Konuşmasında bölgesel ve global gelişmelere de değinen Yılmaz, Gazze’de yaşananları "soykırım" olarak nitelendirdi. Yılmaz, "Masum beşerler katledildi. Yüreğimiz acıyor. Elbette bilgi ve donanım çok kıymetli ancak bunlardan daha kıymetli bir şey var insani bedeller. Az evvel bahsettiğim soykırımı, insanlık dışı katliamı az gelişmiş toplumlar yapmadılar. Gelişmiş toplumlar yaptılar. Almanya’nın Musevilere yaptıklarına da baktığımızda ileri gelişmiş bir ülkenin neler yaptığını gördük. Ahlaktan, hukuktan, adaletten kopuk bir bilimin hiçbir şeye yararı yok. Bütün bilimsel datalar ve teknolojik imkanlar daha büyük katliamlar için kullanılabiliyor" sözlerini kullandı.
Vali Aslan: "Düzce Üniversitesi kentin gelişimine taraf veriyor"

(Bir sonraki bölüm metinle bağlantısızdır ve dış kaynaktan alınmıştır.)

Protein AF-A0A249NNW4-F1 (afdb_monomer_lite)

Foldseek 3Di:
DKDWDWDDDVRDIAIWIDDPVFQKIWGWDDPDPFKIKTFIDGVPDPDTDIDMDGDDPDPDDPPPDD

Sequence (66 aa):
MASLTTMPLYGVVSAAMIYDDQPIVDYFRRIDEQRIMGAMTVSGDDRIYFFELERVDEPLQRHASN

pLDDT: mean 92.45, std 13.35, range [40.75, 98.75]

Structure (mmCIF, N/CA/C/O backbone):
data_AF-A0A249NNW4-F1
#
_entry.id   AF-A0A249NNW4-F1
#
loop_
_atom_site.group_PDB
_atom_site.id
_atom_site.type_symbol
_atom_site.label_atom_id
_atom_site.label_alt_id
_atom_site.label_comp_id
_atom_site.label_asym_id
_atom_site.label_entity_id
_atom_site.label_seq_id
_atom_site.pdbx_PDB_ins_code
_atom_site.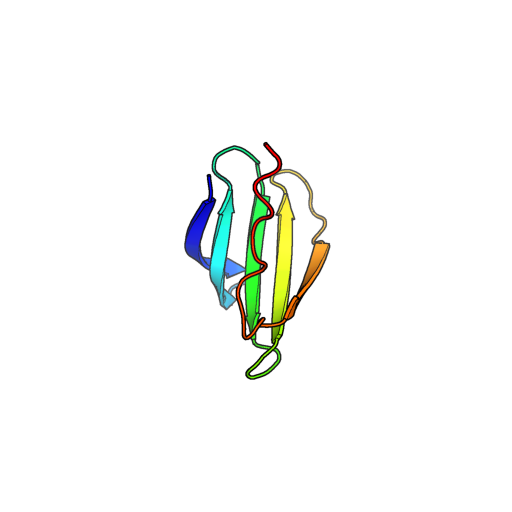Cartn_x
_atom_site.Cartn_y
_atom_site.Cartn_z
_atom_site.occupancy
_atom_site.B_iso_or_equiv
_atom_site.auth_seq_id
_atom_site.auth_comp_id
_atom_site.auth_asym_id
_atom_site.auth_atom_id
_atom_site.pdbx_PDB_model_num
ATOM 1 N N . MET A 1 1 ? 5.791 11.580 -9.275 1.00 91.00 1 MET A N 1
ATOM 2 C CA . MET A 1 1 ? 4.391 11.872 -8.871 1.00 91.00 1 MET A CA 1
ATOM 3 C C . MET A 1 1 ? 3.704 10.542 -8.561 1.00 91.00 1 MET A C 1
ATOM 5 O O . MET A 1 1 ? 4.374 9.512 -8.627 1.00 91.00 1 MET A O 1
ATOM 9 N N . ALA A 1 2 ? 2.452 10.544 -8.108 1.00 97.12 2 ALA A N 1
ATOM 10 C CA . ALA A 1 2 ? 1.709 9.305 -7.901 1.00 97.12 2 ALA A CA 1
ATOM 11 C C . ALA A 1 2 ? 0.228 9.508 -8.218 1.00 97.12 2 ALA A C 1
ATOM 13 O O . ALA A 1 2 ? -0.314 10.599 -8.022 1.00 97.12 2 ALA A O 1
ATOM 14 N N . SER A 1 3 ? -0.422 8.448 -8.685 1.00 98.00 3 SER A N 1
ATOM 15 C CA . SER A 1 3 ? -1.848 8.440 -9.003 1.00 98.00 3 SER A CA 1
ATOM 16 C C . SER A 1 3 ? -2.557 7.283 -8.307 1.00 98.00 3 SER A C 1
ATOM 18 O O . SER A 1 3 ? -1.948 6.259 -7.997 1.00 98.00 3 SER A O 1
ATOM 20 N N . LEU A 1 4 ? -3.852 7.458 -8.040 1.00 98.31 4 LEU A N 1
ATOM 21 C CA . LEU A 1 4 ? -4.695 6.425 -7.449 1.00 98.31 4 LEU A CA 1
ATOM 22 C C . LEU A 1 4 ? -5.596 5.821 -8.525 1.00 98.31 4 LEU A C 1
ATOM 24 O O . LEU A 1 4 ? -6.283 6.541 -9.249 1.00 98.31 4 LEU A O 1
ATOM 28 N N . THR A 1 5 ? -5.623 4.497 -8.596 1.00 98.12 5 THR A N 1
ATOM 29 C CA . THR A 1 5 ? -6.498 3.740 -9.491 1.00 98.12 5 THR A CA 1
ATOM 30 C C . THR A 1 5 ? -7.097 2.536 -8.765 1.00 98.12 5 THR A C 1
ATOM 32 O O . THR A 1 5 ? -6.838 2.307 -7.585 1.00 98.12 5 THR A O 1
ATOM 35 N N . THR A 1 6 ? -7.940 1.773 -9.453 1.00 98.31 6 THR A N 1
ATOM 36 C CA . THR A 1 6 ? -8.531 0.532 -8.948 1.00 98.31 6 THR A CA 1
ATOM 37 C C . THR A 1 6 ? -7.942 -0.652 -9.708 1.00 98.31 6 THR A C 1
ATOM 39 O O . THR A 1 6 ? -8.115 -0.748 -10.922 1.00 98.31 6 THR A O 1
ATOM 42 N N . MET A 1 7 ? -7.244 -1.551 -9.010 1.00 97.81 7 MET A N 1
ATOM 43 C CA . MET A 1 7 ? -6.530 -2.684 -9.613 1.00 97.81 7 MET A CA 1
ATOM 44 C C . MET A 1 7 ? -6.637 -3.954 -8.758 1.00 97.81 7 MET A C 1
ATOM 46 O O . MET A 1 7 ? -6.800 -3.867 -7.538 1.00 97.81 7 MET A O 1
ATOM 50 N N . PRO A 1 8 ? -6.563 -5.148 -9.373 1.00 97.50 8 PRO A N 1
ATOM 51 C CA . PRO A 1 8 ? -6.519 -6.403 -8.640 1.00 97.50 8 PRO A CA 1
ATOM 52 C C . PRO A 1 8 ? -5.111 -6.728 -8.125 1.00 97.50 8 PRO A C 1
ATOM 54 O O . PRO A 1 8 ? -4.144 -6.658 -8.877 1.00 97.50 8 PRO A O 1
ATOM 57 N N . LEU A 1 9 ? -5.026 -7.200 -6.880 1.00 96.25 9 LEU A N 1
ATOM 58 C CA . LEU A 1 9 ? -3.888 -7.968 -6.364 1.00 96.25 9 LEU A CA 1
ATOM 59 C C . LEU A 1 9 ? -4.399 -9.359 -5.983 1.00 96.25 9 LEU A C 1
ATOM 61 O O . LEU A 1 9 ? -5.374 -9.474 -5.239 1.00 96.25 9 LEU A O 1
ATOM 65 N N . TYR A 1 10 ? -3.785 -10.409 -6.536 1.00 94.75 10 TYR A N 1
ATOM 66 C CA . TYR A 1 10 ? -4.237 -11.801 -6.383 1.00 94.75 10 TYR A CA 1
ATOM 67 C C . TYR A 1 10 ? -5.739 -12.002 -6.660 1.00 94.75 10 TYR A C 1
ATOM 69 O O . TYR A 1 10 ? -6.443 -12.701 -5.936 1.00 94.75 10 TYR A O 1
ATOM 77 N N . GLY A 1 11 ? -6.247 -11.354 -7.713 1.00 96.69 11 GLY A N 1
ATOM 78 C CA . GLY A 1 11 ? -7.641 -11.476 -8.155 1.00 96.69 11 GLY A CA 1
ATOM 79 C C . GLY A 1 11 ? -8.654 -10.653 -7.355 1.00 96.69 11 GLY A C 1
ATOM 80 O O . GLY A 1 11 ? -9.819 -10.596 -7.738 1.00 96.69 11 GLY A O 1
ATOM 81 N N . VAL A 1 12 ? -8.236 -9.968 -6.289 1.00 96.50 12 VAL A N 1
ATOM 82 C CA . VAL A 1 12 ? -9.130 -9.124 -5.494 1.00 96.50 12 VAL A CA 1
ATOM 83 C C . VAL A 1 12 ? -8.868 -7.659 -5.830 1.00 96.50 12 VAL A C 1
ATOM 85 O O . VAL A 1 12 ? -7.759 -7.162 -5.661 1.00 96.50 12 VAL A O 1
ATOM 88 N N . VAL A 1 13 ? -9.897 -6.936 -6.264 1.00 98.06 13 VAL A N 1
ATOM 89 C CA . VAL A 1 13 ? -9.808 -5.516 -6.641 1.00 98.06 13 VAL A CA 1
ATOM 90 C C . VAL A 1 13 ? -9.752 -4.606 -5.406 1.00 98.06 13 VAL A C 1
ATOM 92 O O . VAL A 1 13 ? -10.443 -4.858 -4.413 1.00 98.06 13 VAL A O 1
ATOM 95 N N . SER A 1 14 ? -8.913 -3.570 -5.443 1.00 98.19 14 SER A N 1
ATOM 96 C CA . SER A 1 14 ? -8.837 -2.507 -4.432 1.00 98.19 14 SER A CA 1
ATOM 97 C C . SER A 1 14 ? -8.258 -1.211 -5.001 1.00 98.19 14 SER A C 1
ATOM 99 O O . SER A 1 14 ? -7.785 -1.182 -6.137 1.00 98.19 14 SER A O 1
ATOM 101 N N . ALA A 1 15 ? -8.277 -0.142 -4.200 1.00 98.62 15 ALA A N 1
ATOM 102 C CA . ALA A 1 15 ? -7.490 1.049 -4.492 1.00 98.62 15 ALA A CA 1
ATOM 103 C C . ALA A 1 15 ? -5.996 0.694 -4.514 1.00 98.62 15 ALA A C 1
ATOM 105 O O . ALA A 1 15 ? -5.527 -0.075 -3.668 1.00 98.62 15 ALA A O 1
ATOM 106 N N . ALA A 1 16 ? -5.273 1.253 -5.476 1.00 98.56 16 ALA A N 1
ATOM 107 C CA . ALA A 1 16 ? -3.841 1.085 -5.633 1.00 98.56 16 ALA A CA 1
ATOM 108 C C . ALA A 1 16 ? -3.197 2.422 -6.003 1.00 98.56 16 ALA A C 1
ATOM 110 O O . ALA A 1 16 ? -3.730 3.149 -6.847 1.00 98.56 16 ALA A O 1
ATOM 111 N N . MET A 1 17 ? -2.072 2.747 -5.371 1.00 98.62 17 MET A N 1
ATOM 112 C CA . MET A 1 17 ? -1.269 3.923 -5.694 1.00 98.62 17 MET A CA 1
ATOM 113 C C . MET A 1 17 ? -0.087 3.513 -6.568 1.00 98.62 17 MET A C 1
ATOM 115 O O . MET A 1 17 ? 0.687 2.634 -6.195 1.00 98.62 17 MET A O 1
ATOM 119 N N . ILE A 1 18 ? 0.032 4.144 -7.733 1.00 98.25 18 ILE A N 1
ATOM 120 C CA . ILE A 1 18 ? 1.101 3.906 -8.706 1.00 98.25 18 ILE A CA 1
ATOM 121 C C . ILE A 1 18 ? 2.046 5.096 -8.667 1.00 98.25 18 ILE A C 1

Vali Selçuk Aslan, Düzce’nin sarsıntının akabinde vilayet olduğunu ve büyük bir kalkınma atağı gerçekleştirdiğini tabir ederek, Düzce Üniversitesi’nin kentin gelişimine taraf veren bir kurum haline geldiğini söyledi. Aslan, "Akademik yıl açılışı sadece Düzce Üniversitesi topluluğu için değil tüm Düzce için onur ve gurur sorunudur. Devlet büyüklerimizin burada bulunması gençlere ayrıyeten bir şevk ve gurur vermektedir. Üniversitemiz, kentimizin gelişimine, sosyo-ekonomik büyümesine taraf veren büyük bir kurum haline gelmiştir. Üniversitelerimiz en stratejik aktörler ortasındadır. Düzce Üniversitesi de yerelde değerli bir noktadadır" dedi.

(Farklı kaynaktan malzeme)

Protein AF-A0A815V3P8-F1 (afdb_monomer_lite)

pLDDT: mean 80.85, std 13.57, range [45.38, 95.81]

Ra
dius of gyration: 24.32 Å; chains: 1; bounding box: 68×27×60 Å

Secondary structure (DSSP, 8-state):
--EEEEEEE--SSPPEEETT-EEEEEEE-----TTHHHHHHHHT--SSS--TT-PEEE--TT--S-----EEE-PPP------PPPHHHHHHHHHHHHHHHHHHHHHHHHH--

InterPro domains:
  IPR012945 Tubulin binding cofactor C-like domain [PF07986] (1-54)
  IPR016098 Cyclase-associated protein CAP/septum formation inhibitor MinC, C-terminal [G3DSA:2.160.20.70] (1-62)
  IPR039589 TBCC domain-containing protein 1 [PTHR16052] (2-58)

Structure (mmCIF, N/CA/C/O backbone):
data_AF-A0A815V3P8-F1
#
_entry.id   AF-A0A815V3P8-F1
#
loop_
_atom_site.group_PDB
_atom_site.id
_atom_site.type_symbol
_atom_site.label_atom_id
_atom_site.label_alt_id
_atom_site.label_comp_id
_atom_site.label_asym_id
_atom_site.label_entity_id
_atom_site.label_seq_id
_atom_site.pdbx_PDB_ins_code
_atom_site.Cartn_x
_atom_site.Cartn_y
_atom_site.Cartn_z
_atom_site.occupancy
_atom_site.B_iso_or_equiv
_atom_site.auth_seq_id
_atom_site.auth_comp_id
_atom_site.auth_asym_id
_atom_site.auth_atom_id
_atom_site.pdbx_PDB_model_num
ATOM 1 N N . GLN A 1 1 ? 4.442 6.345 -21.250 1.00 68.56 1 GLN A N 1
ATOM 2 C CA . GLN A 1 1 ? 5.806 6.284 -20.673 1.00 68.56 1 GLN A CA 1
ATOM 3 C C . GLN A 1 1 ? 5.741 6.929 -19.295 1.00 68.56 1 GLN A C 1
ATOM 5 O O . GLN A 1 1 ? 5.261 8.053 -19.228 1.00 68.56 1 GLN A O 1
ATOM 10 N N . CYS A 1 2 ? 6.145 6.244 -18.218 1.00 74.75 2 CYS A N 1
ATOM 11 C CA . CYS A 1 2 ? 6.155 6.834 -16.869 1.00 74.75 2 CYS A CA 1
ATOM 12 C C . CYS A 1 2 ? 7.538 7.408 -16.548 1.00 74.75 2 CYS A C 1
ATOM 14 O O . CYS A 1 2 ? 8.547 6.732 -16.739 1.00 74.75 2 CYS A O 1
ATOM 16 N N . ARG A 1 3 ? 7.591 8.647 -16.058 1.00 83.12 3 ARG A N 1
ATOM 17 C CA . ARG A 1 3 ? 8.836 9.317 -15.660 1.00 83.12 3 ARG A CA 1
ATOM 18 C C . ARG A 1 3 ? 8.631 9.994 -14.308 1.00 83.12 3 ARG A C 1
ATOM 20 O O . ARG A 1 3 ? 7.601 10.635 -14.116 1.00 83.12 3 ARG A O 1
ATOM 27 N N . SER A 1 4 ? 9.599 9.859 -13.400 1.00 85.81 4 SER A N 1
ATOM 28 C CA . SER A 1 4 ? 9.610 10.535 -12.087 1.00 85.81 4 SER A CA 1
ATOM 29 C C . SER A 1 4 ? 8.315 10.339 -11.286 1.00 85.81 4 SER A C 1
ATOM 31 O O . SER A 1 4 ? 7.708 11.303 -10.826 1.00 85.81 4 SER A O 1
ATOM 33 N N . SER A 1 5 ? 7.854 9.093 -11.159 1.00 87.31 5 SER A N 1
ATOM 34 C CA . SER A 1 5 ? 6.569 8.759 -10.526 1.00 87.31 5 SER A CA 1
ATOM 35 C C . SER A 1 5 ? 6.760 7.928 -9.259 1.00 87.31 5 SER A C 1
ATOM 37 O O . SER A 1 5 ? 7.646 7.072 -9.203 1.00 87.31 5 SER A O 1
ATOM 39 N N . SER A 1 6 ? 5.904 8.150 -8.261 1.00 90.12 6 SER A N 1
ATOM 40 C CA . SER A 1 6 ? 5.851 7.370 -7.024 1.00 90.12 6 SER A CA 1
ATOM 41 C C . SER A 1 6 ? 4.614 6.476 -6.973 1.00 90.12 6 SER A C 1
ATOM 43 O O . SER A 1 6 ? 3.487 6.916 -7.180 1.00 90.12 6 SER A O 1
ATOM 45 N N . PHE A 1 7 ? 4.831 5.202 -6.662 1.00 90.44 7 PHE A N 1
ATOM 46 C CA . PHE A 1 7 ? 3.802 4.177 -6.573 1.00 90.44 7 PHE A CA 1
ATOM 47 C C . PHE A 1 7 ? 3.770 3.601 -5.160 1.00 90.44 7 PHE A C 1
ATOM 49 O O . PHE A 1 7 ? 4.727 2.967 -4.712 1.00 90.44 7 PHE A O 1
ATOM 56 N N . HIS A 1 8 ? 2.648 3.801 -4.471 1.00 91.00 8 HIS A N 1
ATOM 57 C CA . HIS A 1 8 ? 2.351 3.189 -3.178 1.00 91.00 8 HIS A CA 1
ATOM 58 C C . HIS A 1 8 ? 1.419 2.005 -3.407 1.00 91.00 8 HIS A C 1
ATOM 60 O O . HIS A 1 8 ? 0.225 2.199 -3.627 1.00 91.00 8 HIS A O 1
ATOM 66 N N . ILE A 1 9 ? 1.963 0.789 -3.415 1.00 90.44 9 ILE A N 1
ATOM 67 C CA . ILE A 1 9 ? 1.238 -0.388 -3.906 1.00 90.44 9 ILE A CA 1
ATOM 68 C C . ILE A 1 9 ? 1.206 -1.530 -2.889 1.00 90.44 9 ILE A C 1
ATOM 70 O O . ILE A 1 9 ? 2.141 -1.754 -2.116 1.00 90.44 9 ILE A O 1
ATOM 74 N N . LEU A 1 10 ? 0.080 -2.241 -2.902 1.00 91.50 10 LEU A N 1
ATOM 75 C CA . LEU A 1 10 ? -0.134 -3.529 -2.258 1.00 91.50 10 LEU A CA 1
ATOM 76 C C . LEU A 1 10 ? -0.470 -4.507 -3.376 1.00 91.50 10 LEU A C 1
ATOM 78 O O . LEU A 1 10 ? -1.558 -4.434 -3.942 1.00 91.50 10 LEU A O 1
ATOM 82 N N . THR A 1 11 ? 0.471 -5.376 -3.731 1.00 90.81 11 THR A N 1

Rektör Sözbir: "Üniversitemiz, 2025-2026 yılına ’Gazze’ diye başladı"
Cumhurbaşkanı Yardımcısı Cevdet Yılmaz’ı ağırlamaktan onur duyduklarını belirten Düzce Üniversitesi Rektör Prof. Dr. Nedim Sözbir ise 2025-2026 akademik yılına "Gazze" ismini verdiklerine dikkati çekti. Sözbir, "Filistin ve Gazze’de uzun müddettir yaşananlara sessiz kalmayan ülkemiz Gazze’nin yanında olmuştur. Üniversitemizde 2025-2026 yılına ’Gazze’ diye başlamıştır. Barışın tüm dünyada hakim olmasını diliyorum" biçiminde konuştu.
"Düzce Üniversitesi milletlerarası muvaffakiyetleri ve farklı ülkelerden gelen öğrencilerle dünyaya açılmıştır"

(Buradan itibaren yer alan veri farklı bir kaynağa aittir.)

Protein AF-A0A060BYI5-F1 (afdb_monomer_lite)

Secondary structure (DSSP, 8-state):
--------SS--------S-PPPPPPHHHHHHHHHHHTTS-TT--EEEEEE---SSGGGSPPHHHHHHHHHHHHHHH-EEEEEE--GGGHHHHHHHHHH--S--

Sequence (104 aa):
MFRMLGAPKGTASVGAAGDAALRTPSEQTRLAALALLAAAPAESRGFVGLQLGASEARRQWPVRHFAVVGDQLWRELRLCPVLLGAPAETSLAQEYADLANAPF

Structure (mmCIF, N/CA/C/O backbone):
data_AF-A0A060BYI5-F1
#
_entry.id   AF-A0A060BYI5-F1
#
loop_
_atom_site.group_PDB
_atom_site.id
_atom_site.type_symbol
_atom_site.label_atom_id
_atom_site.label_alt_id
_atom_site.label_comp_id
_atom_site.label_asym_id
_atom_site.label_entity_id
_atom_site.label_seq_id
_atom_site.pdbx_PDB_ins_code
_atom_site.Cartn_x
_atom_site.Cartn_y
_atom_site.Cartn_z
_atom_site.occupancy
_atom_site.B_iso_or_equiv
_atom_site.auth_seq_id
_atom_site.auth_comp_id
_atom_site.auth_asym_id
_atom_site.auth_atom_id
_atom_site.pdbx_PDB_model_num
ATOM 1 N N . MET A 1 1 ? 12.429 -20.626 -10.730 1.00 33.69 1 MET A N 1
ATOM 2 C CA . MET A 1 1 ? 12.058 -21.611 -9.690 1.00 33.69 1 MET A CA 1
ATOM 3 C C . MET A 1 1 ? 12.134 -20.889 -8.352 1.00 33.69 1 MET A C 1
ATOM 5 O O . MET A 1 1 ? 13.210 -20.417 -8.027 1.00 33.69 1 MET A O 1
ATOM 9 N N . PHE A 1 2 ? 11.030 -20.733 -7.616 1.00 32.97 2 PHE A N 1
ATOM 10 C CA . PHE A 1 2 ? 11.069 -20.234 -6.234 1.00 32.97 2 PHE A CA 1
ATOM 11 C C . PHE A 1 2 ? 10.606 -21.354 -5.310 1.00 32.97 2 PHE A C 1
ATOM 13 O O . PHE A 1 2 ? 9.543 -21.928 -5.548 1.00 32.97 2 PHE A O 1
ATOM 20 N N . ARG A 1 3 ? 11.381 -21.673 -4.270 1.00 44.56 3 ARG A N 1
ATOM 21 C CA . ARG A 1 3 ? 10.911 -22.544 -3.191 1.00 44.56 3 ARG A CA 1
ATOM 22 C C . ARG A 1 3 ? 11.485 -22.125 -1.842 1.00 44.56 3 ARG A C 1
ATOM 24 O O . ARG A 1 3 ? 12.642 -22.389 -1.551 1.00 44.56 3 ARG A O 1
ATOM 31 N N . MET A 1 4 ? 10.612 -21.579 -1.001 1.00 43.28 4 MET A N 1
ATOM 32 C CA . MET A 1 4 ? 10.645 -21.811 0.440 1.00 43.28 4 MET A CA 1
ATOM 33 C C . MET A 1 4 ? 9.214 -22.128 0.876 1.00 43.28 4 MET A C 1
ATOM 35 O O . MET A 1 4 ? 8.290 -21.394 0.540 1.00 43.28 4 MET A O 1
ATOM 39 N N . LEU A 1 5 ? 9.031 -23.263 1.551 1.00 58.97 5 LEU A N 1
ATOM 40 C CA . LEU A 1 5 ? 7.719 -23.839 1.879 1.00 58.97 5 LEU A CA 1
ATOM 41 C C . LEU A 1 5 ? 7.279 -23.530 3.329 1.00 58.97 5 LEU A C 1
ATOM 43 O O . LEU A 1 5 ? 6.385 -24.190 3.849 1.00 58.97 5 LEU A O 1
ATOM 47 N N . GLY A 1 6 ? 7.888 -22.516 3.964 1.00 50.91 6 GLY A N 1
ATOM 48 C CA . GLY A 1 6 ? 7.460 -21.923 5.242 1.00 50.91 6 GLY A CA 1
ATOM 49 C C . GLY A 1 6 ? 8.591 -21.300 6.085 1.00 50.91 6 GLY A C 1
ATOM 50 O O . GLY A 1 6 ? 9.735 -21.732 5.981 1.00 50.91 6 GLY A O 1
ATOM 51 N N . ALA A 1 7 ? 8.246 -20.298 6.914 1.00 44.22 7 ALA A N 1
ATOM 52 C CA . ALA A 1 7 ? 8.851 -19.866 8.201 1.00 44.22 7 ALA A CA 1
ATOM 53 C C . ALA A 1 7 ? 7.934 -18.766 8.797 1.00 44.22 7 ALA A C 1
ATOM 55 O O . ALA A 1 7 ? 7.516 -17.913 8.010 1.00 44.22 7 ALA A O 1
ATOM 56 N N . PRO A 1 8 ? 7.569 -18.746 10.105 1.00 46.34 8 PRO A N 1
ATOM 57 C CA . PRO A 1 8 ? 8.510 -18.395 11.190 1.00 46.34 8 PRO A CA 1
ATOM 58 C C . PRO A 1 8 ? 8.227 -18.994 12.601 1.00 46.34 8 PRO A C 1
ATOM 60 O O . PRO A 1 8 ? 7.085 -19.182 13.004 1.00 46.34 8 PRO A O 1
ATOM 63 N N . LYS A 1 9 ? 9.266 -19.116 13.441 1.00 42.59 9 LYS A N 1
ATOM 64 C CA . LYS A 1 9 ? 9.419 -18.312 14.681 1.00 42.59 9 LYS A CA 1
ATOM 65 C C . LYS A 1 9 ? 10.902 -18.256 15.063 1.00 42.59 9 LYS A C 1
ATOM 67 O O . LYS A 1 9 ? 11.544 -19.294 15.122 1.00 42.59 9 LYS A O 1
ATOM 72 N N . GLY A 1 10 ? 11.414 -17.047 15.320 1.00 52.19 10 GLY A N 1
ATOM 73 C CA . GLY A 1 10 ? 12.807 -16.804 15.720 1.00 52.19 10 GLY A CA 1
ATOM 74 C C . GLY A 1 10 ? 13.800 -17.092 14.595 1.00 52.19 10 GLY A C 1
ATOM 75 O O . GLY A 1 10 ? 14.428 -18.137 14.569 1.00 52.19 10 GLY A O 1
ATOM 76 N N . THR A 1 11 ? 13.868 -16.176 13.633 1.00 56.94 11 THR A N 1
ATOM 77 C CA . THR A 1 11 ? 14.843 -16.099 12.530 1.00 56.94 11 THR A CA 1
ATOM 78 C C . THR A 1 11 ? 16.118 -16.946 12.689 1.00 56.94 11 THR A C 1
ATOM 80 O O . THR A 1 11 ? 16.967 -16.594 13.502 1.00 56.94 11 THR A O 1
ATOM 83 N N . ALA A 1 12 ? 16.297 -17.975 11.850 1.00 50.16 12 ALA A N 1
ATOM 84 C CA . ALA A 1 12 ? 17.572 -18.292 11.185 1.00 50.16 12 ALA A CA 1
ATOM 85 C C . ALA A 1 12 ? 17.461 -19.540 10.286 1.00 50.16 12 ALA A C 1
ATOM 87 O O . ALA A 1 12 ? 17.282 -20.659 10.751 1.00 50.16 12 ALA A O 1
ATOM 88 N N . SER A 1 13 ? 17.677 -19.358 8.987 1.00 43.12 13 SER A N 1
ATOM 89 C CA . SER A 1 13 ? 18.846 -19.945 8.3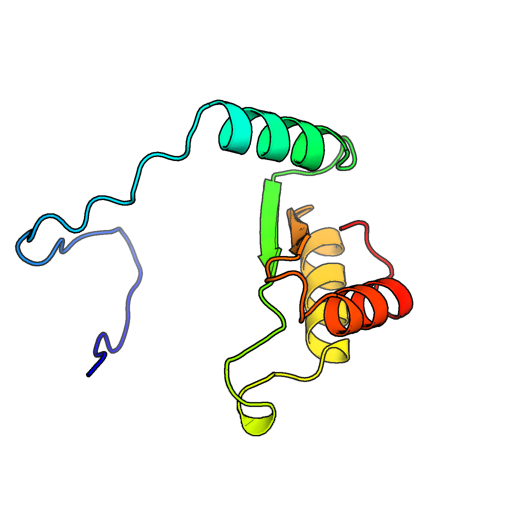23 1.00 43.12 13 SER A CA 1
ATOM 90 C C . SER A 1 13 ? 19.086 -19.144 7.047 1.00 43.12 13 SER A C 1
ATOM 92 O O . SER A 1 13 ? 18.377 -19.265 6.051 1.00 43.12 13 SER A O 1
ATOM 94 N N . VAL A 1 14 ? 20.054 -18.231 7.128 1.00 52.56 14 VAL A N 1
ATOM 95 C CA . VAL A 1 14 ? 20.605 -17.539 5.964 1.00 52.56 14 VAL A CA 1
ATOM 96 C C . VAL A 1 14 ? 21.303 -18.619 5.143 1.00 52.56 14 VAL A C 1
ATOM 98 O O . VAL A 1 14 ? 22.413 -19.037 5.468 1.00 52.56 14 VAL A O 1
ATOM 101 N N . GLY A 1 15 ? 20.598 -19.156 4.146 1.00 46.19 15 GLY A N 1
ATOM 102 C CA . GLY A 1 15 ? 21.194 -20.026 3.138 1.00 46.19 15 GLY A CA 1
ATOM 103 C C . GLY A 1 15 ? 22.380 -19.311 2.492 1.00 46.19 15 GLY A C 1
ATOM 104 O O . GLY A 1 15 ? 22.325 -18.098 2.300 1.00 46.19 15 GLY A O 1
ATOM 105 N N . ALA A 1 16 ? 23.453 -20.062 2.232 1.00 45.03 16 ALA A N 1
ATOM 106 C CA . ALA A 1 16 ? 24.760 -19.570 1.798 1.00 45.03 16 ALA A CA 1
ATOM 107 C C . ALA A 1 16 ? 24.670 -18.364 0.843 1.00 45.03 16 ALA A C 1
ATOM 109 O O . ALA A 1 16 ? 24.104 -18.448 -0.248 1.00 45.03 16 ALA A O 1
ATOM 110 N N . ALA A 1 17 ? 25.222 -17.241 1.303 1.00 47.69 17 ALA A N 1
ATOM 111 C CA . ALA A 1 17 ? 25.177 -15.954 0.636 1.00 47.69 17 ALA A CA 1
ATOM 112 C C . ALA A 1 17 ? 25.944 -15.991 -0.698 1.00 47.69 17 ALA A C 1
ATOM 114 O O . ALA A 1 17 ? 27.171 -15.947 -0.729 1.00 47.69 17 ALA A O 1
ATOM 115 N N . GLY A 1 18 ? 25.208 -16.017 -1.810 1.00 58.22 18 GLY A N 1
ATOM 116 C CA . GLY A 1 18 ? 25.583 -15.153 -2.930 1.00 58.22 18 GLY A CA 1
ATOM 117 C C . GLY A 1 18 ? 25.388 -13.688 -2.521 1.00 58.22 18 GLY A C 1
ATOM 118 O O . GLY A 1 18 ? 24.776 -13.428 -1.483 1.00 58.22 18 GLY A O 1
ATOM 119 N N . ASP A 1 19 ? 25.881 -12.741 -3.321 1.00 58.78 19 ASP A N 1
ATOM 120 C CA . ASP A 1 19 ? 25.789 -11.285 -3.087 1.00 58.78 19 ASP A CA 1
ATOM 121 C C . ASP A 1 19 ? 24.341 -10.753 -3.230 1.00 58.78 19 ASP A C 1
ATOM 123 O O . ASP A 1 19 ? 24.027 -9.859 -4.008 1.00 58.78 19 ASP A O 1
ATOM 127 N N . ALA A 1 20 ? 23.409 -11.365 -2.499 1.00 63.69 20 ALA A N 1
ATOM 128 C CA . ALA A 1 20 ? 21.989 -11.051 -2.421 1.00 63.69 20 ALA A CA 1
ATOM 129 C C . ALA A 1 20 ? 21.730 -9.835 -1.515 1.00 63.69 20 ALA A C 1
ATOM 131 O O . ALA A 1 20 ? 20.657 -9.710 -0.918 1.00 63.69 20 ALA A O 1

Düzce Üniversitesi’nin 30 binden fazla öğrencisiyle Türkiye’nin saygın üniversiteleri ortasında yer aldığını kaydeden Sözbir, "2026 dünya üniversiteler sıralamasında üniversitemiz 15. olmuştur. TÜBİTAK tarafından hazırlanan teşebbüsçü üniversitelere ortasında da muvaffakiyetler gösterdik. YÖK tarafından açıklanan üniversite izleme ve kıymetlendirme raporunda Düzce Üniversitesi mezunları en kısa müddette işe girenler ortasında 16. sırada yer almaktadır. Düzce Üniversitesi’nin kısa müddette iş bulan öğrencileri akademik yeterliliği tescillemiştir. Etraf ve sıhhat alanında ihtisas üniversitesiyiz. Düzce Üniversitesi milletlerarası muvaffakiyetleri ve farklı ülkelerden gelen öğrencilerle dünyaya açılmıştır. Bu çalışmalar sonucunda Avrupa Üniversiteler Birliğine üye olarak saygın bir yer kazanmıştır" sözlerini kullandı.